DocumentDB supports a number of APIs for reads, writes, queries, and stored procedure executions. Since not all requests are equal, they are assigned a normalized amount of request units based on the amount of computation required to serve the request. The number of request units for an operation is deterministic, and you can track the number of request units consumed by any operation in DocumentDB via a response header.

Each collection in DocumentDB can be reserved with throughput, also expressed in terms of request units. This is expressed in blocks of 100 request units per second, ranging from hundreds up to millions of request units per second. The provisioned throughput can be adjusted throughout the life of a collection to adapt to the changing processing needs and access patterns of your application.

After reading this article, you'll be able to answer the following questions:

  • What are request units and request charges?
  • How do I specify request unit capacity for a collection?
  • How do I estimate my application's request unit needs?
  • What happens if I exceed request unit capacity for a collection?

Request units and request charges

DocumentDB delivers fast, predictable performance by reserving resources to satisfy your application's throughput needs. Because application load and access patterns change over time, DocumentDB allows you to easily increase or decrease the amount of reserved throughput available to your application.

With DocumentDB, reserved throughput is specified in terms of request units processing per second. You can think of request units as throughput currency, whereby you reserve an amount of guaranteed request units available to your application on per second basis. Each operation in DocumentDB - writing a document, performing a query, updating a document - consumes CPU, memory, and IOPS. That is, each operation incurs a request charge, which is expressed in request units. Understanding the factors which impact request unit charges, along with your application's throughput requirements, enables you to run your application as cost effectively as possible.

We recommend getting started by watching the following video, where Aravind Ramachandran explains request units and predictable performance with DocumentDB.

Specifying request unit capacity

When creating a DocumentDB collection, you specify the number of request units per second (RU per second) you want reserved for the collection. Based on the provisioned throughput, DocumentDB allocates physical partitions to host your collection and splits/rebalances data across partitions as it grows.

DocumentDB requires a partition key to be specified when a collection is provisioned with 10,000 request units or higher. A partition key is also required to scale your collection's throughput beyond 10,000 request units in the future. Therefore, it is highly recommended to configure a partition key when creating a collection regardless of your initial throughput. Since your data might have to be split across multiple partitions, it is necessary to pick a partition key that has a high cardinality (100s to millions of distinct values) so that your collection and requests can be scaled uniformly by DocumentDB.

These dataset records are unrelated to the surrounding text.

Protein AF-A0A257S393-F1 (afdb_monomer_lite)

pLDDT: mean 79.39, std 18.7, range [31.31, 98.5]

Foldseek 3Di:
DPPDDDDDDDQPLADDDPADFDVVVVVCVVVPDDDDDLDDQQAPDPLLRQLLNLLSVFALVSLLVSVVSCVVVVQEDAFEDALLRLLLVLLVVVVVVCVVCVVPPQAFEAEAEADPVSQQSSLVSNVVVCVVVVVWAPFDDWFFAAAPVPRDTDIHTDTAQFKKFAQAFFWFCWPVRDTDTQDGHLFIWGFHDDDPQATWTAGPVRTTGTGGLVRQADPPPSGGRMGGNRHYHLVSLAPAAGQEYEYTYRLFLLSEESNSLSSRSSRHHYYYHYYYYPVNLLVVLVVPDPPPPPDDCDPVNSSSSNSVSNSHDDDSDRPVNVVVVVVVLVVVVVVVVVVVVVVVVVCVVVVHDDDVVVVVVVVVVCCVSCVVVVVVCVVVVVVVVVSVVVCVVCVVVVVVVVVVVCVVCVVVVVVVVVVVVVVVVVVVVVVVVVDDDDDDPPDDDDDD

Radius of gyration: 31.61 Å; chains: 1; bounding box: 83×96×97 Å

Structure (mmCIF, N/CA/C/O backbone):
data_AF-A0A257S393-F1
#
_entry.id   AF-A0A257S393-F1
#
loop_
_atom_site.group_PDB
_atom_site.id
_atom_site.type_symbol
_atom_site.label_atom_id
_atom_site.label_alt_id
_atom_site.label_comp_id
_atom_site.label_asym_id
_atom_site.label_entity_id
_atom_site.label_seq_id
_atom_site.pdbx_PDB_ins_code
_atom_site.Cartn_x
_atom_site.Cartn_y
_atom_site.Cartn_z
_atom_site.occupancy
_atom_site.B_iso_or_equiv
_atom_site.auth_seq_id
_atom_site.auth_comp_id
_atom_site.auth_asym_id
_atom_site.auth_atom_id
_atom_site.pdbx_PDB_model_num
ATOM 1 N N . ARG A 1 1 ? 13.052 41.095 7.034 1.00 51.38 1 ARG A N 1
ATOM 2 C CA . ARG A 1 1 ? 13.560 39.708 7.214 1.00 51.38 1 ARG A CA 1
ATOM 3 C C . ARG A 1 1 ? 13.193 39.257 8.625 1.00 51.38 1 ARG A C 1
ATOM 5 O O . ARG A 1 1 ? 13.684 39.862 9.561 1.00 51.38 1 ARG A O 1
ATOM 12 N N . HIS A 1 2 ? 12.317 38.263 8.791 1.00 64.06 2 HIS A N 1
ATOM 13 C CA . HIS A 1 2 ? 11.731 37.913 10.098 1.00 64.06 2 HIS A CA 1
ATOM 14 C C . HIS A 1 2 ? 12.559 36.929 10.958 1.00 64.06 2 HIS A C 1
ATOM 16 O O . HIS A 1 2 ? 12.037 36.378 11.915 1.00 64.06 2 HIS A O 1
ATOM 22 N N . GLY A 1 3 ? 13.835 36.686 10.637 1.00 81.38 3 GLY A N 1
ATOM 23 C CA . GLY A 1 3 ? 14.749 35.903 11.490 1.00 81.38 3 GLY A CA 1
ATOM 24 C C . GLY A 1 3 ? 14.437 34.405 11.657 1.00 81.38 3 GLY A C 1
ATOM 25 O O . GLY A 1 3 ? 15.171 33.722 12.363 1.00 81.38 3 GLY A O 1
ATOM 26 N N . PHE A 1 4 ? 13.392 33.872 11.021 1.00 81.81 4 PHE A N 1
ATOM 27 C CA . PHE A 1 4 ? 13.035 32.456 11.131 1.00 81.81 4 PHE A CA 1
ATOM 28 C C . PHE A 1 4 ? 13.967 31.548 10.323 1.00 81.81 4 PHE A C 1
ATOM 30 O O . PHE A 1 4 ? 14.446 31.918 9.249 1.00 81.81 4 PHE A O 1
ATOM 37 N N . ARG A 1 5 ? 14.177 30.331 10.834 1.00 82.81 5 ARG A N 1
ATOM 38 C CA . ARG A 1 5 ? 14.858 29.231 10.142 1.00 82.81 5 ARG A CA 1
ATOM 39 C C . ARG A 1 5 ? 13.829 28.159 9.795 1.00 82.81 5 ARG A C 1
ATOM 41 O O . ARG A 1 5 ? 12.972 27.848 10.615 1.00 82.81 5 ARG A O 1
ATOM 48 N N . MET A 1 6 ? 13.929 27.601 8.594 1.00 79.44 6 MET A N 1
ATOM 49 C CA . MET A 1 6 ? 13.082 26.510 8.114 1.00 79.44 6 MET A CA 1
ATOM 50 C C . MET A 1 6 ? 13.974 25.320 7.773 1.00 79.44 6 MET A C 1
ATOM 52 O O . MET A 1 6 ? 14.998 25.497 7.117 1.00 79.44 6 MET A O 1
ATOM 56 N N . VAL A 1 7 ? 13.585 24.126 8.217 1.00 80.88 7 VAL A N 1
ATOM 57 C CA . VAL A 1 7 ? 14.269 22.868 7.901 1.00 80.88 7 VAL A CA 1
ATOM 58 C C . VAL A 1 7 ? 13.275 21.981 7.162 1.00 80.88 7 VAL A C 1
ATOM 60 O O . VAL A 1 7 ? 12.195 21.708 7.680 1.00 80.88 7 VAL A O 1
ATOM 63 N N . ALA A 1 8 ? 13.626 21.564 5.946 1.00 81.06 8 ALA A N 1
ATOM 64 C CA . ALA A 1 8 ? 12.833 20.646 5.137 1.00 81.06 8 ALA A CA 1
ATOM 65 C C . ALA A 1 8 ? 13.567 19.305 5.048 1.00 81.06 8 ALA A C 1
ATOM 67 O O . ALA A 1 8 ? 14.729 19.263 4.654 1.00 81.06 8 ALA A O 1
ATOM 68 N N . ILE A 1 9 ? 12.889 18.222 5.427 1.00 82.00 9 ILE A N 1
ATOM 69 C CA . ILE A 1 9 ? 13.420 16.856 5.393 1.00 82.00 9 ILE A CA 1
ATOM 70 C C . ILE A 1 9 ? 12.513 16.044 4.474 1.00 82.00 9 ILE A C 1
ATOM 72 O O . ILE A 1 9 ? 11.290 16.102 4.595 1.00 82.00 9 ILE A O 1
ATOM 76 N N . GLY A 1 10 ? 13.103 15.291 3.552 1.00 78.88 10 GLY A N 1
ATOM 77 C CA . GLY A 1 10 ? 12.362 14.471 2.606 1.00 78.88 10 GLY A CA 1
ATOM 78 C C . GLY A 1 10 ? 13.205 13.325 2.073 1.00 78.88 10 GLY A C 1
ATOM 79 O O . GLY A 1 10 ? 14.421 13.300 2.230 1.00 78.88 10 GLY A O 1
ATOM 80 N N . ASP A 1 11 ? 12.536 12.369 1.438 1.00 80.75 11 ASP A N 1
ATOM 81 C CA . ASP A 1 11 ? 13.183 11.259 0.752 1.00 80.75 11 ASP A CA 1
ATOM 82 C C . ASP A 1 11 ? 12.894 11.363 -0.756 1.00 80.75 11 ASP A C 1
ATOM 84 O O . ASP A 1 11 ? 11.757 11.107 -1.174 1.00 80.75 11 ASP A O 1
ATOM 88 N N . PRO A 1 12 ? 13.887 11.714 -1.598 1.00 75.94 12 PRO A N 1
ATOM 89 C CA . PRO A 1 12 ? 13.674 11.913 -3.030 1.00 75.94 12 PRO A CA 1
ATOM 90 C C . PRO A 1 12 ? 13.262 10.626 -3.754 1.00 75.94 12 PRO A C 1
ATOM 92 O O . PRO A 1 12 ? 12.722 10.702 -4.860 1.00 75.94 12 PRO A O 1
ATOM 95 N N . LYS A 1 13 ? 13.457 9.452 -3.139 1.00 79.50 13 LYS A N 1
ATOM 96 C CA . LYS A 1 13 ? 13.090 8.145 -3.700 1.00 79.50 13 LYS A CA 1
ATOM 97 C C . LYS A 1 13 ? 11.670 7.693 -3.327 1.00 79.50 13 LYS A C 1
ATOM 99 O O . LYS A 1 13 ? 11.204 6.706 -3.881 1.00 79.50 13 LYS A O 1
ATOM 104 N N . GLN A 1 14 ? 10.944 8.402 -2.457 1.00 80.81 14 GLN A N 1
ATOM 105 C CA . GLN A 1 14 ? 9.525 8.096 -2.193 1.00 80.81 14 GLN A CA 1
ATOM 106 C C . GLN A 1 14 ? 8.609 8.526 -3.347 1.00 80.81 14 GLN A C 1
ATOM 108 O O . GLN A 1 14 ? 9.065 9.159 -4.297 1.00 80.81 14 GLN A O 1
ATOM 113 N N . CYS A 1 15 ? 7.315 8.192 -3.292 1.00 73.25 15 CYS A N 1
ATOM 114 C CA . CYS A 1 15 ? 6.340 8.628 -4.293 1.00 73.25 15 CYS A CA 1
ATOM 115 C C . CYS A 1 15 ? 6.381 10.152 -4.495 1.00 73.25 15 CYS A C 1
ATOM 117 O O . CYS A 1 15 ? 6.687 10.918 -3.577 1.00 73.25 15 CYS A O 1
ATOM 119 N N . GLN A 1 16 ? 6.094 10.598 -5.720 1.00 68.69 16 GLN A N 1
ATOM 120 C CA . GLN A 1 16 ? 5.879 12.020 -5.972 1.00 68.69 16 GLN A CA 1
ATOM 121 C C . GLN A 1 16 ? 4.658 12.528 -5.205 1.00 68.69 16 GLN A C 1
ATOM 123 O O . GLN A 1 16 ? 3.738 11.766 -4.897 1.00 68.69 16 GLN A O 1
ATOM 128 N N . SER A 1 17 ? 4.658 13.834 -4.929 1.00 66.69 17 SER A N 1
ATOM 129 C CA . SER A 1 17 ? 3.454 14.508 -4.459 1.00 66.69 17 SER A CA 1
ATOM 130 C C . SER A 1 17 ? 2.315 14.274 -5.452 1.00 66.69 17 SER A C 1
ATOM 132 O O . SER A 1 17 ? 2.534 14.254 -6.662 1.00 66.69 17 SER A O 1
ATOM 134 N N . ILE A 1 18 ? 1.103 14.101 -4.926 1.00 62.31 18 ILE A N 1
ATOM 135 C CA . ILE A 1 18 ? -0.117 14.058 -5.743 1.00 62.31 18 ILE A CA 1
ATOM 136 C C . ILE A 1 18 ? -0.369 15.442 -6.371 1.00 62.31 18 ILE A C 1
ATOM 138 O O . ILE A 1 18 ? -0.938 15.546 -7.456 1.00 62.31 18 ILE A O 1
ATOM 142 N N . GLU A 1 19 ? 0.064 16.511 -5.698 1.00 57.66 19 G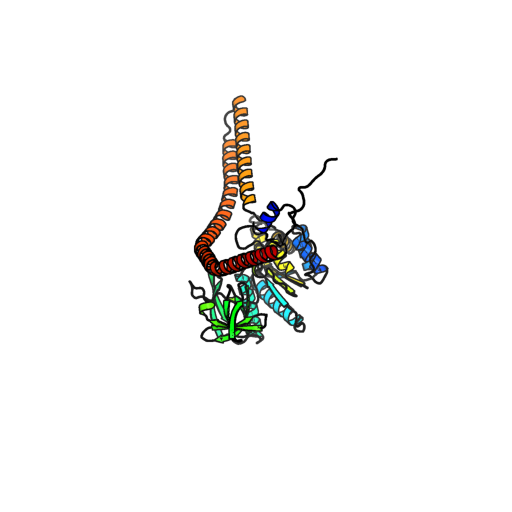LU A N 1
ATOM 143 C CA . GLU A 1 19 ? 0.041 17.869 -6.239 1.00 57.66 19 GLU A CA 1
ATOM 144 C C . GLU A 1 19 ? 1.238 18.112 -7.164 1.00 57.66 19 GLU A C 1
ATOM 146 O O . GLU A 1 19 ? 2.348 17.640 -6.912 1.00 57.66 19 GLU A O 1
ATOM 151 N N . ALA A 1 20 ? 1.016 18.875 -8.236 1.00 55.06 20 ALA A N 1
ATOM 152 C CA . ALA A 1 20 ? 2.035 19.130 -9.244 1.00 55.06 20 ALA A CA 1
ATOM 153 C C . ALA A 1 20 ? 3.248 19.878 -8.658 1.00 55.06 20 ALA A C 1
ATOM 155 O O . ALA A 1 20 ? 3.112 20.969 -8.105 1.00 55.06 20 ALA A O 1
ATOM 156 N N . GLY A 1 21 ? 4.446 19.318 -8.861 1.00 57.47 21 GLY A N 1
ATOM 157 C CA . GLY A 1 21 ? 5.724 19.980 -8.587 1.00 57.47 21 GLY A CA 1
ATOM 158 C C . GLY A 1 21 ? 6.625 19.246 -7.589 1.00 57.47 21 GLY A C 1
ATOM 159 O O . GLY A 1 21 ? 6.241 18.915 -6.470 1.00 57.47 21 GLY A O 1
ATOM 160 N N . GLN A 1 22 ? 7.887 19.039 -7.973 1.00 69.00 22 GLN A N 1
ATOM 161 C CA . GLN A 1 22 ? 8.917 18.458 -7.109 1.00 69.00 22 GLN A CA 1
ATOM 162 C C . GLN A 1 22 ? 9.595 19.556 -6.266 1.00 69.00 22 GLN A C 1
ATOM 164 O O . GLN A 1 22 ? 10.721 19.963 -6.547 1.00 69.00 22 GLN A O 1
ATOM 169 N N . VAL A 1 23 ? 8.912 20.049 -5.229 1.00 72.19 23 VAL A N 1
ATOM 170 C CA . VAL A 1 23 ? 9.413 21.160 -4.390 1.00 72.19 23 VAL A CA 1
ATOM 171 C C . VAL A 1 23 ? 10.766 20.837 -3.746 1.00 72.19 23 VAL A C 1
ATOM 173 O O . VAL A 1 23 ? 11.667 21.666 -3.792 1.00 72.19 23 VAL A O 1
ATOM 176 N N . ILE A 1 24 ? 10.951 19.621 -3.218 1.00 74.56 24 ILE A N 1
ATOM 177 C CA . ILE A 1 24 ? 12.235 19.205 -2.624 1.00 74.56 24 ILE A CA 1
ATOM 178 C C . ILE A 1 24 ? 13.361 19.209 -3.665 1.00 74.56 24 ILE A C 1
ATOM 180 O O . ILE A 1 24 ? 14.423 19.752 -3.396 1.00 74.56 24 ILE A O 1
ATOM 184 N N . GLY A 1 25 ? 13.107 18.715 -4.879 1.00 72.62 25 GLY A N 1
ATOM 185 C CA . GLY A 1 25 ? 14.107 18.736 -5.954 1.00 72.62 25 GLY A CA 1
ATOM 186 C C . GLY A 1 25 ? 14.454 20.153 -6.425 1.00 72.62 25 GLY A C 1
ATOM 187 O O . GLY A 1 25 ? 15.590 20.426 -6.801 1.00 72.62 25 GLY A O 1
ATOM 188 N N . LEU A 1 26 ? 13.500 21.089 -6.370 1.00 74.69 26 LEU A N 1
ATOM 189 C CA . LEU A 1 26 ? 13.774 22.508 -6.621 1.00 74.69 26 LEU A CA 1
ATOM 190 C C . LEU A 1 26 ? 14.623 23.129 -5.506 1.00 74.69 26 LEU A C 1
ATOM 192 O O . LEU A 1 26 ? 15.536 23.900 -5.797 1.00 74.69 26 LEU A O 1
ATOM 196 N N . LEU A 1 27 ? 14.344 22.784 -4.246 1.00 76.94 27 LEU A N 1
ATOM 197 C CA . LEU A 1 27 ? 15.133 23.237 -3.102 1.00 76.94 27 LEU A CA 1
ATOM 198 C C . LEU A 1 27 ? 16.561 22.684 -3.155 1.00 76.94 27 LEU A C 1
ATOM 200 O O . LEU A 1 27 ? 17.490 23.451 -2.943 1.00 76.94 27 LEU A O 1
ATOM 204 N N . GLU A 1 28 ? 16.749 21.412 -3.510 1.00 76.81 28 GLU A N 1
ATOM 205 C CA . GLU A 1 28 ? 18.075 20.812 -3.729 1.00 76.81 28 GLU A CA 1
ATOM 206 C C . GLU A 1 28 ? 18.864 21.586 -4.794 1.00 76.81 28 GLU A C 1
ATOM 208 O O . GLU A 1 28 ? 19.989 22.016 -4.548 1.00 76.81 28 GLU A O 1
ATOM 213 N N . LYS A 1 29 ? 18.244 21.873 -5.948 1.00 75.94 29 LYS A N 1
ATOM 214 C CA . LYS A 1 29 ? 18.880 22.669 -7.013 1.00 75.94 29 LYS A CA 1
ATOM 215 C C . LYS A 1 29 ? 19.239 24.092 -6.572 1.00 75.94 29 LYS A C 1
ATOM 217 O O . LYS A 1 29 ? 20.226 24.636 -7.057 1.00 75.94 29 LYS A O 1
ATOM 222 N N . GLY A 1 30 ? 18.431 24.705 -5.705 1.00 76.62 30 GLY A N 1
ATOM 223 C CA . GLY A 1 30 ? 18.633 26.080 -5.240 1.00 76.62 30 GLY A CA 1
ATOM 224 C C . GLY A 1 30 ? 19.602 26.223 -4.062 1.00 76.62 30 GLY A C 1
ATOM 225 O O . GLY A 1 30 ? 20.259 27.253 -3.945 1.00 76.62 30 GLY A O 1
ATOM 226 N N . LEU A 1 31 ? 19.685 25.216 -3.190 1.00 78.00 31 LEU A N 1
ATOM 227 C CA . LEU A 1 31 ? 20.525 25.223 -1.986 1.00 78.00 31 LEU A CA 1
ATOM 228 C C . LEU A 1 31 ? 21.918 24.618 -2.226 1.00 78.00 31 LEU A C 1
ATOM 230 O O . LEU A 1 31 ? 22.818 24.848 -1.421 1.00 78.00 31 LEU A O 1
ATOM 234 N N . GLY A 1 32 ? 22.113 23.879 -3.323 1.00 76.44 32 GLY A N 1
ATOM 235 C CA . GLY A 1 32 ? 23.374 23.208 -3.628 1.00 76.44 32 GLY A CA 1
ATOM 236 C C . GLY A 1 32 ? 23.523 21.918 -2.823 1.00 76.44 32 GLY A C 1
ATOM 237 O O . GLY A 1 32 ? 22.693 21.018 -2.931 1.00 76.44 32 GLY A O 1
ATOM 238 N N . THR A 1 33 ? 24.585 21.800 -2.025 1.00 75.00 33 THR A N 1
ATOM 239 C CA . THR A 1 33 ? 24.846 20.587 -1.236 1.00 75.00 33 THR A CA 1
ATOM 240 C C . THR A 1 33 ? 23.865 20.475 -0.071 1.00 75.00 33 THR A C 1
ATOM 242 O O . THR A 1 33 ? 23.946 21.222 0.905 1.00 75.00 33 THR A O 1
ATOM 245 N N . VAL A 1 34 ? 22.957 19.506 -0.156 1.00 79.62 34 VAL A N 1
ATOM 246 C CA . VAL A 1 34 ? 22.035 19.145 0.925 1.00 79.62 34 VAL A CA 1
ATOM 247 C C . VAL A 1 34 ? 22.612 17.948 1.690 1.00 79.62 34 VAL A C 1
ATOM 249 O O . VAL A 1 34 ? 22.982 16.963 1.051 1.00 79.62 34 VAL A O 1
ATOM 252 N N . PRO A 1 35 ? 22.704 17.992 3.034 1.00 81.38 35 PRO A N 1
ATOM 253 C CA . PRO A 1 35 ? 23.143 16.843 3.823 1.00 81.38 35 PRO A CA 1
ATOM 254 C C . PRO A 1 35 ? 22.267 15.603 3.583 1.00 81.38 35 PRO A C 1
ATOM 256 O O . PRO A 1 35 ? 21.039 15.691 3.636 1.00 81.38 35 PRO A O 1
ATOM 259 N N . SER A 1 36 ? 22.896 14.448 3.359 1.00 78.56 36 SER A N 1
ATOM 260 C CA . SER A 1 36 ? 22.231 13.152 3.197 1.00 78.56 36 SER A CA 1
ATOM 261 C C . SER A 1 36 ? 22.292 12.328 4.486 1.00 78.56 36 SER A C 1
ATOM 263 O O . SER A 1 36 ? 23.317 12.259 5.160 1.00 78.56 36 SER A O 1
ATOM 265 N N . ILE A 1 37 ? 21.179 11.670 4.825 1.00 79.75 37 ILE A N 1
ATOM 266 C CA . ILE A 1 37 ? 21.165 10.576 5.803 1.00 79.75 37 ILE A CA 1
ATOM 267 C C . ILE A 1 37 ? 21.181 9.276 5.003 1.00 79.75 37 ILE A C 1
ATOM 269 O O . ILE A 1 37 ? 20.211 8.952 4.316 1.00 79.75 37 ILE A O 1
ATOM 273 N N . GLU A 1 38 ? 22.296 8.555 5.068 1.00 73.06 38 GLU A N 1
ATOM 274 C CA . GLU A 1 38 ? 22.531 7.349 4.260 1.00 73.06 38 GLU A CA 1
ATOM 275 C C . GLU A 1 38 ? 22.188 6.052 5.001 1.00 73.06 38 GLU A C 1
ATOM 277 O O . GLU A 1 38 ? 22.090 4.991 4.390 1.00 73.06 38 GLU A O 1
ATOM 282 N N . SER A 1 39 ? 21.936 6.135 6.309 1.00 66.69 39 SER A N 1
ATOM 283 C CA . SER A 1 39 ? 21.544 5.002 7.142 1.00 66.69 39 SER A CA 1
ATOM 284 C C . SER A 1 39 ? 20.055 5.038 7.496 1.00 66.69 39 SER A C 1
ATOM 286 O O . SER A 1 39 ? 19.455 6.090 7.721 1.00 66.69 39 SER A O 1
ATOM 288 N N . THR A 1 40 ? 19.431 3.861 7.559 1.00 69.25 40 THR A N 1
ATOM 289 C CA . THR A 1 40 ? 18.060 3.695 8.054 1.00 69.25 40 THR A CA 1
ATOM 290 C C . THR A 1 40 ? 17.996 2.523 9.024 1.00 69.25 40 THR A C 1
ATOM 292 O O . THR A 1 40 ? 18.574 1.469 8.776 1.00 69.25 40 THR A O 1
ATOM 295 N N . VAL A 1 41 ? 17.298 2.715 10.145 1.00 71.75 41 VAL A N 1
ATOM 296 C CA . VAL A 1 41 ? 17.181 1.724 11.235 1.00 71.75 41 VAL A CA 1
ATOM 297 C C . VAL A 1 41 ? 15.761 1.143 11.300 1.00 71.75 41 VAL A C 1
ATOM 299 O O . VAL A 1 41 ? 15.340 0.605 12.317 1.00 71.75 41 VAL A O 1
ATOM 302 N N . ARG A 1 42 ? 14.958 1.291 10.233 1.00 84.06 42 ARG A N 1
ATOM 303 C CA . ARG A 1 42 ? 13.555 0.844 10.257 1.00 84.06 42 ARG A CA 1
ATOM 304 C C . ARG A 1 42 ? 13.445 -0.677 10.344 1.00 84.06 42 ARG A C 1
ATOM 306 O O . ARG A 1 42 ? 12.654 -1.176 11.143 1.00 84.06 42 ARG A O 1
ATOM 313 N N . GLN A 1 43 ? 14.179 -1.386 9.490 1.00 91.06 43 GLN A N 1
ATOM 314 C CA . GLN A 1 43 ? 14.145 -2.842 9.443 1.00 91.06 43 GLN A CA 1
ATOM 315 C C . GLN A 1 43 ? 15.007 -3.436 10.560 1.00 91.06 43 GLN A C 1
ATOM 317 O O . GLN A 1 43 ? 16.161 -3.045 10.754 1.00 91.06 43 GLN A O 1
ATOM 322 N N . THR A 1 44 ? 14.443 -4.394 11.291 1.00 89.94 44 THR A N 1
ATOM 323 C CA . THR A 1 44 ? 15.078 -4.980 12.478 1.00 89.94 44 THR A CA 1
ATOM 324 C C . THR A 1 44 ? 16.191 -5.962 12.118 1.00 89.94 44 THR A C 1
ATOM 326 O O . THR A 1 44 ? 17.185 -6.041 12.834 1.00 89.94 44 THR A O 1
ATOM 329 N N . ASN A 1 45 ? 16.074 -6.663 10.987 1.00 89.56 45 ASN A N 1
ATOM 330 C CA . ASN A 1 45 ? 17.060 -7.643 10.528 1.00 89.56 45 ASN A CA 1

A partition key is a logical boundary, and not a physical one. Therefore, you do not need to limit the number of distinct partition key values. It is in fact better to have more distinct partition key values than less, as DocumentDB has more load balancing options.

Here is a code snippet for creating a collection with 3,000 request units per second using the .NET SDK:

DocumentCollection myCollection = new DocumentCollection();
myCollection.Id = "coll";

await client.CreateDocumentCollectionAsync(
    new RequestOptions { OfferThroughput = 3000 });

DocumentDB operates on a reservation model on throughput. That is, you are billed for the amount of throughput reserved for the collection, regardless of how much of that throughput is actively used. As your application's load, data, and usage patterns change you can easily scale up and down the amount of reserved RUs through DocumentDB SDKs or using the Azure Portal.

Each collection is mapped to an Offer resource in DocumentDB, which has metadata about the collection's provisioned throughput. You can change the allocated throughput by looking up the corresponding offer resource for a collection, then updating it with the new throughput value. Here is a code snippet for changing the throughput of a collection to 5,000 request units per second using the .NET SDK:

// Fetch the resource to be updated
Offer offer = client.CreateOfferQuery()
                .Where(r => r.ResourceLink == collection.SelfLink)    

// Set the throughput to 5000 request units per second
offer = new OfferV2(offer, 5000);

// Now persist these changes to the database by replacing the original resource
await client.ReplaceOfferAsync(offer);

There is no impact to the availability of your collection when you change the throughput. Typically the new reserved throughput is effective within seconds on application of the new throughput.

Request unit considerations

When estimating the number of request units to reserve for your DocumentDB collection, it is important to take the following variables into consideration:

  • Document size. As document sizes increase the units consumed to read or write the data will also increase.
  • Document property count. Assuming default indexing of all properties, the units consumed to write a document will increase as the property count increases.
  • Data consistency. When using data consistency levels of Strong or Bounded Staleness, additional units will be consumed to read documents.
  • Indexed properties. An index policy on each collection determines which properties are indexed by default. You can reduce your request unit consumption by limiting the number of indexed properties or by enabling lazy indexing.
  • Document indexing. By default each document is automatically indexed, you will consume fewer request units if you choose not to index some of your documents.
  • Query patterns. The complexity of a query impacts how many Request Units are consumed for an operation. The number of predicates, nature of the predicates, projections, number of UDFs, and the size of the source data set all influence the cost of query operations.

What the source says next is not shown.